While fleeing a violent relationship, a Kingston woman was told she would have to personally serve her abuser with papers asking him to pay child support or risk losing her welfare payments. When she arrived at the man’s apartment with the papers, he beat her up. The woman was one of 64 whose stories shaped a groundbreaking study released this week that is the first in Canada to examine how the welfare system treats abused women, reported the Kingston Whig-Standard April 8. The study authors – including Janet Mosher of York University and Patricia Evans of Carleton University – plan to turn some of their findings into a book and lobby the province to reform the welfare system, said Margaret Little, women’s studies professor at Queen’s University and another author of “Walking on Eggshells: Abused Women’s Experiences of Ontario’s Welfare System,” which was released April 5.

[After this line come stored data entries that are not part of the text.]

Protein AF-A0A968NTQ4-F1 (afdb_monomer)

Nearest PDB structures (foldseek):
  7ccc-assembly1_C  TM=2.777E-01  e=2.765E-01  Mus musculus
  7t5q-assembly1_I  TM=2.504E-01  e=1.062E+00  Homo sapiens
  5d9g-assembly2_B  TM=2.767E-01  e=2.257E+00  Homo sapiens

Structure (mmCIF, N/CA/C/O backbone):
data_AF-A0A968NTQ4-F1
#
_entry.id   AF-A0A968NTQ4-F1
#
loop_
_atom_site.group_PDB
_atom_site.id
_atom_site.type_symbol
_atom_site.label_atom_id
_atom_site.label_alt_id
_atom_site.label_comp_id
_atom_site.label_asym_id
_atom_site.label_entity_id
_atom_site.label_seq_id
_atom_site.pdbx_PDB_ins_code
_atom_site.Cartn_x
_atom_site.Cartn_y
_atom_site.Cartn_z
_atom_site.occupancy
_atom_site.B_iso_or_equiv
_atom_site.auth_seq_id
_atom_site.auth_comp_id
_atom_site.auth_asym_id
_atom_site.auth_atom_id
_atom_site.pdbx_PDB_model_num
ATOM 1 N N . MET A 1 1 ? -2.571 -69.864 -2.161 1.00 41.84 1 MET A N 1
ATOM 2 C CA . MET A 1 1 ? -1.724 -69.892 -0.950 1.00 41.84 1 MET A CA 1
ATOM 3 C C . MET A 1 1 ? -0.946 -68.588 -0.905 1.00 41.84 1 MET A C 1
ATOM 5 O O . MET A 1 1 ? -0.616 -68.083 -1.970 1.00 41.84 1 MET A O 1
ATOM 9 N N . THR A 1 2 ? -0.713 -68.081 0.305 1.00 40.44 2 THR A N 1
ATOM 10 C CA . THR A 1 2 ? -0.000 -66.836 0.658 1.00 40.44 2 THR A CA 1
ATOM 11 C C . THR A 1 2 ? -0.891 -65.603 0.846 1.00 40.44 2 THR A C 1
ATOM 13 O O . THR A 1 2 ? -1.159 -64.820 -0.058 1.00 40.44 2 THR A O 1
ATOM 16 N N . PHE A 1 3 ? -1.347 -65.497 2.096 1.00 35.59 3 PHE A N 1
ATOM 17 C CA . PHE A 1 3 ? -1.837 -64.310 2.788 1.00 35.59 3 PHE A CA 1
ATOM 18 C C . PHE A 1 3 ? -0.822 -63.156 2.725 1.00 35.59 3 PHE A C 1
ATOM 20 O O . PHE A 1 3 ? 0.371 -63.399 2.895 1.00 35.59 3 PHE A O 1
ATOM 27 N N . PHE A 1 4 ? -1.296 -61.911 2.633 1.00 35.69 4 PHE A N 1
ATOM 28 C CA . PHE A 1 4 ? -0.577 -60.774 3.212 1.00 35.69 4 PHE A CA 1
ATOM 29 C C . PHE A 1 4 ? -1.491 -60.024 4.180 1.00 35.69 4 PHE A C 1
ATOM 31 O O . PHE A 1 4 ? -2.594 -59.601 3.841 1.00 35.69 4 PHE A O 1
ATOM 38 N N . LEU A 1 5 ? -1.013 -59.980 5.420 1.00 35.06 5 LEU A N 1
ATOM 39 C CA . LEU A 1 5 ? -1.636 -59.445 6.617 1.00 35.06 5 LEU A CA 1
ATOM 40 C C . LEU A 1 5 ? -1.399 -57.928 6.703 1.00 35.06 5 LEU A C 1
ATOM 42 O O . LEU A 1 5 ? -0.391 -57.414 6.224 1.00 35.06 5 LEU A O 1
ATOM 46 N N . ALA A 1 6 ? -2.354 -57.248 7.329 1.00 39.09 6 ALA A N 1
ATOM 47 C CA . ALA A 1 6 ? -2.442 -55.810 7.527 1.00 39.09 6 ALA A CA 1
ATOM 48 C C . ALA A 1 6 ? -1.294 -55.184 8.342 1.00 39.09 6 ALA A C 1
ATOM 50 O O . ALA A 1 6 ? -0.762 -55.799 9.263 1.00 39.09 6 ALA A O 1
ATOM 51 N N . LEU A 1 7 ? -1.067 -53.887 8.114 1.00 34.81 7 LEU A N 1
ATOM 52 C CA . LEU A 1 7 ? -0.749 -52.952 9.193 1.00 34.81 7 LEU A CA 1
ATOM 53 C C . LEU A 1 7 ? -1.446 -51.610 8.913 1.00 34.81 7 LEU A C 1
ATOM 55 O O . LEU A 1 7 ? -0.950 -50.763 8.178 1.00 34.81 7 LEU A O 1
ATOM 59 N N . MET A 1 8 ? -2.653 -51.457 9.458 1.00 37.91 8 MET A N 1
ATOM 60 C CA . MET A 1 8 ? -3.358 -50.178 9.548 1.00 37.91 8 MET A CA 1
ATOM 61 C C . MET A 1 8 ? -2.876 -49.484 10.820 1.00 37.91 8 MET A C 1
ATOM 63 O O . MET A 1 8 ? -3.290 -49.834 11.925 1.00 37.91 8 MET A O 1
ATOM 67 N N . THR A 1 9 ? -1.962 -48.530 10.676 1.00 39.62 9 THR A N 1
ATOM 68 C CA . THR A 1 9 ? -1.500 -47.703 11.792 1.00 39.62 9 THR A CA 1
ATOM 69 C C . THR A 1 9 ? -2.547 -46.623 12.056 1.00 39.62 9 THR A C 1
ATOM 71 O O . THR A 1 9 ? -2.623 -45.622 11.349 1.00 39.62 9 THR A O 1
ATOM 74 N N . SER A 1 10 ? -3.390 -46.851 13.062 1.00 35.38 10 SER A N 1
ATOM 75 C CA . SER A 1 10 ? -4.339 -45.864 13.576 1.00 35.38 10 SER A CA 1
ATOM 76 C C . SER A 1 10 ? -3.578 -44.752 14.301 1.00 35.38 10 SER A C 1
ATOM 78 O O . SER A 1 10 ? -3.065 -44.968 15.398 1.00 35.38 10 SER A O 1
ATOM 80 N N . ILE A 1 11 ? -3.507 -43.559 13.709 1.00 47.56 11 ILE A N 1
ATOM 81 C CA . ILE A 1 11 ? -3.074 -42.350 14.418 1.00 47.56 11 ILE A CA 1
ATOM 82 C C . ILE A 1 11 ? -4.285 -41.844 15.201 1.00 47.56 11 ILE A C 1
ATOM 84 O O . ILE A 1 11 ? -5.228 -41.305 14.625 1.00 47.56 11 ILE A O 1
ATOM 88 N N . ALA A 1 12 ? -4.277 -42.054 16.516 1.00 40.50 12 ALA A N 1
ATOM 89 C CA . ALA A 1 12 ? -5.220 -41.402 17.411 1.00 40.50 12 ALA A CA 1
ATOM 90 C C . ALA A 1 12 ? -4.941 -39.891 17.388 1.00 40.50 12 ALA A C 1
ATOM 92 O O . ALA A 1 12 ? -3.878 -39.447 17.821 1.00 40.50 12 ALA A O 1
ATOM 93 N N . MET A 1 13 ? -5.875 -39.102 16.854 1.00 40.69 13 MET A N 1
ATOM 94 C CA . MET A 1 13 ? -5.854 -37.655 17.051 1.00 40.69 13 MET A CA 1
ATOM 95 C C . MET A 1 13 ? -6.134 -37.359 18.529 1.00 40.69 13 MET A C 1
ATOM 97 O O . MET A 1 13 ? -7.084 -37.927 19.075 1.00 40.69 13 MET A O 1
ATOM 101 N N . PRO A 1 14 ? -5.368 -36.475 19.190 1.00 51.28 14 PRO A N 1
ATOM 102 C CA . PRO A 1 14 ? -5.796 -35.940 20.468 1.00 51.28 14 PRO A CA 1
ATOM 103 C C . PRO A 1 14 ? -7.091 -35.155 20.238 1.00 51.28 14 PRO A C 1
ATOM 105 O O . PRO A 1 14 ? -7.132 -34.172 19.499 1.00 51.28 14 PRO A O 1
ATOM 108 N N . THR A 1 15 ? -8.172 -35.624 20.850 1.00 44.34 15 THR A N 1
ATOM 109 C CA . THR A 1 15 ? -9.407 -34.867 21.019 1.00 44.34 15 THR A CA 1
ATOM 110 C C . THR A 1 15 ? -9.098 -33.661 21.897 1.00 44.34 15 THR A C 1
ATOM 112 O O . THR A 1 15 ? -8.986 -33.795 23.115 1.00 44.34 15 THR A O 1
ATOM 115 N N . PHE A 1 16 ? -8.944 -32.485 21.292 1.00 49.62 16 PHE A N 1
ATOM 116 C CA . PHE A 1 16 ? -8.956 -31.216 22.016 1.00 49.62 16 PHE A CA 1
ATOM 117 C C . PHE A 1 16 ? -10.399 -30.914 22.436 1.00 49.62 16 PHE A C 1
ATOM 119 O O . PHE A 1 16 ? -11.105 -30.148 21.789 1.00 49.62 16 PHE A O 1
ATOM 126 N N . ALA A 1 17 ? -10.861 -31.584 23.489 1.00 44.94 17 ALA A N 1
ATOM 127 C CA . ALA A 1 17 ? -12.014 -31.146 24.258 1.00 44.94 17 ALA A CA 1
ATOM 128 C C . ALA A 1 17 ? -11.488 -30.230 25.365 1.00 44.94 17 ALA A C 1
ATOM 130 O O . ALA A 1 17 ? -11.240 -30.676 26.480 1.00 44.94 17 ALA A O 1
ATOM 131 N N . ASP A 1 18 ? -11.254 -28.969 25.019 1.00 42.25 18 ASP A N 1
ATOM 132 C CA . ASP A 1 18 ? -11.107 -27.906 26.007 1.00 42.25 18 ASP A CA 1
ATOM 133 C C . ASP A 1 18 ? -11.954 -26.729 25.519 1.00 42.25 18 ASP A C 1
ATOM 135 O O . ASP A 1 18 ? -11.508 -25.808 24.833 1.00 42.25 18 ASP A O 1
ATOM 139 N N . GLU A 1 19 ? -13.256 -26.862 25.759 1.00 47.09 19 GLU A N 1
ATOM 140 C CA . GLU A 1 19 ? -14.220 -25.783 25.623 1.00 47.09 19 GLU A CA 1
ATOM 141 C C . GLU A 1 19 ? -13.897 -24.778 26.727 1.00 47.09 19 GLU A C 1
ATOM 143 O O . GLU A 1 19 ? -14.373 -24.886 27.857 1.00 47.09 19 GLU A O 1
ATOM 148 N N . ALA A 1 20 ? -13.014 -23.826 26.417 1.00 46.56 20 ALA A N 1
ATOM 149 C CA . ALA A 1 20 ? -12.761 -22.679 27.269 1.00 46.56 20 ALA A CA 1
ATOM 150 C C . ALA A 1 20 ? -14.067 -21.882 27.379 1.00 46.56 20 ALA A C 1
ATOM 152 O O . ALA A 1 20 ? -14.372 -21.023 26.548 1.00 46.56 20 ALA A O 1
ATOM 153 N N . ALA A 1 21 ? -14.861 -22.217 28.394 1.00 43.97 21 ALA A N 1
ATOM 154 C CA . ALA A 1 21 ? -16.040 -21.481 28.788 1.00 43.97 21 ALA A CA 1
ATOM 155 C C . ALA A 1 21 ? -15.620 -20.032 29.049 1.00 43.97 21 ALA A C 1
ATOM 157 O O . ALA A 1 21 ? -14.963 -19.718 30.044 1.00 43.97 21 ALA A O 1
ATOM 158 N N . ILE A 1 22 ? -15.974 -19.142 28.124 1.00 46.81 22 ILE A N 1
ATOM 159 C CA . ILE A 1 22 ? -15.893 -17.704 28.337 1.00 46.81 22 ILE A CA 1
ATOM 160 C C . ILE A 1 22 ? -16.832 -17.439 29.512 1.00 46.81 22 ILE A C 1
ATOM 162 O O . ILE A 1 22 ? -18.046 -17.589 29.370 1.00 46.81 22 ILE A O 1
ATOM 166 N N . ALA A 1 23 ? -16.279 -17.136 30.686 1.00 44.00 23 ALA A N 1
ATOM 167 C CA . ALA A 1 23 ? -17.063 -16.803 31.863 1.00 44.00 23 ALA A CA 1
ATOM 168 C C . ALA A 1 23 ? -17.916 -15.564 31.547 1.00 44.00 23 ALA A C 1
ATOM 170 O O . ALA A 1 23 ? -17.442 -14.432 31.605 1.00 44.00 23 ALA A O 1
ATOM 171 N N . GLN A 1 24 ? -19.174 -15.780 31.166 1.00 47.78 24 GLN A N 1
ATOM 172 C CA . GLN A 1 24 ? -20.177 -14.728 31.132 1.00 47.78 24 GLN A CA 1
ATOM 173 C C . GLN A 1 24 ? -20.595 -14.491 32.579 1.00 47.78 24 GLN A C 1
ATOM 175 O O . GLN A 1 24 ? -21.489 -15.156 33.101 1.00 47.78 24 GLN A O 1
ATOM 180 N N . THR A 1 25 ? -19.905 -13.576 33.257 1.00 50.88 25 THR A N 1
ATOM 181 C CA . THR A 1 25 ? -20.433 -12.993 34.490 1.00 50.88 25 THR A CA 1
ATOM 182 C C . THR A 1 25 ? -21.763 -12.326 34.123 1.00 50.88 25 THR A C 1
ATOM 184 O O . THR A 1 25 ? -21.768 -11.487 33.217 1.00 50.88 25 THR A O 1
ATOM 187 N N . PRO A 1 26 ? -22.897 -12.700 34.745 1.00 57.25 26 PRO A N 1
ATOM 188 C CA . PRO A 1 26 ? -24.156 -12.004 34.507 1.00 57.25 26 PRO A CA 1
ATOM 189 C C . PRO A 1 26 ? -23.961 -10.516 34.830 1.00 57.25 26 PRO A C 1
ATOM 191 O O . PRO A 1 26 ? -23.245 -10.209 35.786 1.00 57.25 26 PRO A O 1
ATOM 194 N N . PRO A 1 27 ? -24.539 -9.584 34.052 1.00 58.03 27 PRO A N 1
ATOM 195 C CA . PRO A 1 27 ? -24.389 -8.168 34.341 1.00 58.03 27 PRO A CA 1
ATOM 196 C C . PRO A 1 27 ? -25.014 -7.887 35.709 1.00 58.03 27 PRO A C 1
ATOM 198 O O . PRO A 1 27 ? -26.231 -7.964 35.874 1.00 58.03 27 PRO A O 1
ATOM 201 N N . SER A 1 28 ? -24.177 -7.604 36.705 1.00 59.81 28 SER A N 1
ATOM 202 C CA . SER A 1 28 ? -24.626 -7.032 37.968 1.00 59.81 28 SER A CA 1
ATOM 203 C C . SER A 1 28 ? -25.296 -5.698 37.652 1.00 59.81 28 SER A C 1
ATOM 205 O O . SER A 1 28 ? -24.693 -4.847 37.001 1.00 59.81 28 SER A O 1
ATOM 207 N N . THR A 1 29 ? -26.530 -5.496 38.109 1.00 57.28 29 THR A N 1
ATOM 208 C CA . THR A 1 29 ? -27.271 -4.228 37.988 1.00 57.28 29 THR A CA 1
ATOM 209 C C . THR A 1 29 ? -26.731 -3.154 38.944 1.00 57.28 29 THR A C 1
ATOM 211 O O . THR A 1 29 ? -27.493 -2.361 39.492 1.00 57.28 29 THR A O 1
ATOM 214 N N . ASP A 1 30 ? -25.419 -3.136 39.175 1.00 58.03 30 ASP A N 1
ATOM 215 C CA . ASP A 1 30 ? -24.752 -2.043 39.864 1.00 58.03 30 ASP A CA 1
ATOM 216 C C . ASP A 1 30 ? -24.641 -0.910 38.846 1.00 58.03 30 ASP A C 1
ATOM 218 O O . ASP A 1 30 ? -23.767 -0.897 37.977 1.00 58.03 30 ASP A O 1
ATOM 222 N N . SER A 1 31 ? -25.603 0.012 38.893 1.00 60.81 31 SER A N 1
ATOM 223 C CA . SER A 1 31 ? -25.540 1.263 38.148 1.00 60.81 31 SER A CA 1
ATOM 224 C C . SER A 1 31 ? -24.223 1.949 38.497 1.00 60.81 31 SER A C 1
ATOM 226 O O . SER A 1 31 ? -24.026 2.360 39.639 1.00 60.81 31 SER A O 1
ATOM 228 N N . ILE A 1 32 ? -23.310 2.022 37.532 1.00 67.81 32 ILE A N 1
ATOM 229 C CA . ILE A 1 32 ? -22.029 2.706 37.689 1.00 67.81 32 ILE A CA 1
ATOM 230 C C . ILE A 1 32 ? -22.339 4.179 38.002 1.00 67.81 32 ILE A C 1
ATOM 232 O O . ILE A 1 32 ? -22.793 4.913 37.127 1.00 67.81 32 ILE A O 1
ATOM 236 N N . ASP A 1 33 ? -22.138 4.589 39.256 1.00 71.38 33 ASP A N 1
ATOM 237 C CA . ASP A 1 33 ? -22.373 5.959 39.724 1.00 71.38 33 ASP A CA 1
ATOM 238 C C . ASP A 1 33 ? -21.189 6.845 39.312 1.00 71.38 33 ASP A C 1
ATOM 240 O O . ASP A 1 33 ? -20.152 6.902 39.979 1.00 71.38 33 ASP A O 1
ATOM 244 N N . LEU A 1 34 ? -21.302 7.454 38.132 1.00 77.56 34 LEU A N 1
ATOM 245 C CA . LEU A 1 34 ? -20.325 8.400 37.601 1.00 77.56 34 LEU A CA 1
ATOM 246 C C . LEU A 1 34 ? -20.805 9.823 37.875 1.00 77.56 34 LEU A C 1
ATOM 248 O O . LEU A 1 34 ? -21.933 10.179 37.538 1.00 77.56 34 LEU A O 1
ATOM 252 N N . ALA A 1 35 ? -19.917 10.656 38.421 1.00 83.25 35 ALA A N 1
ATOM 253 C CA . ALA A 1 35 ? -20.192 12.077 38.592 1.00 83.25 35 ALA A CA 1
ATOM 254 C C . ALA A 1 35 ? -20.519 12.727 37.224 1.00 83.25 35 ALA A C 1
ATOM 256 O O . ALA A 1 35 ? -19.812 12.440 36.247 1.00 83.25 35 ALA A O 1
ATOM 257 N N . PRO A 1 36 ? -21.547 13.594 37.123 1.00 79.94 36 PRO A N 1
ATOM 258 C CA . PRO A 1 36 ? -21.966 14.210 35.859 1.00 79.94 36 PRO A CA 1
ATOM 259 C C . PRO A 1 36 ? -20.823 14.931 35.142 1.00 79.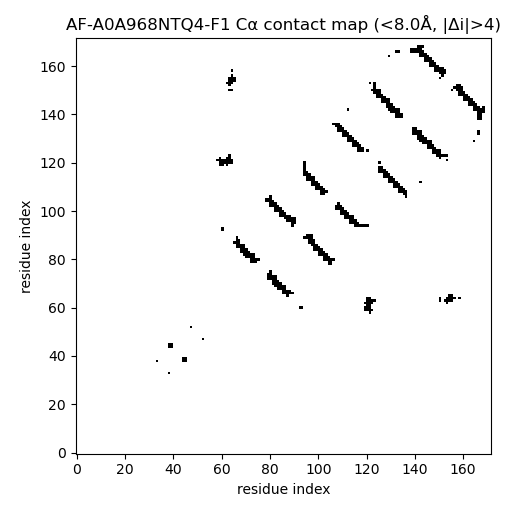94 36 PRO A C 1
ATOM 261 O O . PRO A 1 36 ? -20.713 14.871 33.919 1.00 79.94 36 PRO A O 1
ATOM 264 N N . GLU A 1 37 ? -19.905 15.524 35.906 1.00 82.38 37 GLU A N 1
ATOM 265 C CA . GLU A 1 37 ? -18.741 16.225 35.375 1.00 82.38 37 GLU A CA 1
ATOM 266 C C . GLU A 1 37 ? -17.816 15.288 34.581 1.00 82.38 37 GLU A C 1
ATOM 268 O O . GLU A 1 37 ? -17.226 15.706 33.589 1.00 82.38 37 GLU A O 1
ATOM 273 N N . ILE A 1 38 ? -17.710 14.009 34.961 1.00 81.62 38 ILE A N 1
ATOM 274 C CA . ILE A 1 38 ? -16.889 13.009 34.253 1.00 81.62 38 ILE A CA 1
ATOM 275 C C . ILE A 1 38 ? -17.529 12.642 32.911 1.00 81.62 38 ILE A C 1
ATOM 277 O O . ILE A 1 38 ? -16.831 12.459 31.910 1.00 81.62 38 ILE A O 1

Drop in airline business was predictable, says prof


Pearson is already one of the world’s most expensive airports, rising from 18th most costly just two years ago to fifth today. It gets worse, said an editorial in the London Free Press April 8 of Toronto’s new terminal. Fred Lazar, professor of economics at York University’s Schulich School of Business, says when bankrupt Air Canada restructures, it is likely to scale back its Toronto operations as part of its long-term business plan. Rising costs at Pearson may mean those cuts will be deeper. Terminal 1, says Lazar, has cost $4.4 billion, excluding runways and taxiways, which were originally budgeted for in that total but are now expected to cost another $1 billion. By the time the old Terminal 1 and Terminal 2 are torn down and another addition added to the new Terminal 1, the total cost will be about $7 billion. The 9/11 terrorist hijackings, which added to the burden of a struggling airline industry, could not have been predicted. But Lazar thinks the GTAA should have foreseen that the 1997-98 growth by airlines was not sustainable and made a more realistic projection. Already, projections through 2010 have been revised downward 10  to 15 per cent below the original estimate.


MBA student flirts with fashion


Rachelle Turner, Jennifer Ross, Natalie Frenkel and Lyndsay Langford are the young entrepreneurs behind Virgin Thread Market, a showcase of 30 independent designers and artists that displays, promotes and sells their merchandise, reported the Toronto Star April 8. Langford, 26, works full-time as a foreign banknote trader and is a part-time MBA student at York University. “Because of my career, I mostly wear suits but I try to find those that are a bit more interesting. I love simple designs with clean lines.” She graduated from York in 2001 with a BA in economics.


On air



  • Brigitte Kitchen, former chairman, Centre for Social Justice, and professor in York’s School of Social Work, discussed increasing poverty rates in Toronto, with callers to “Goldhawk” on Rogers TV, Toronto, April 7.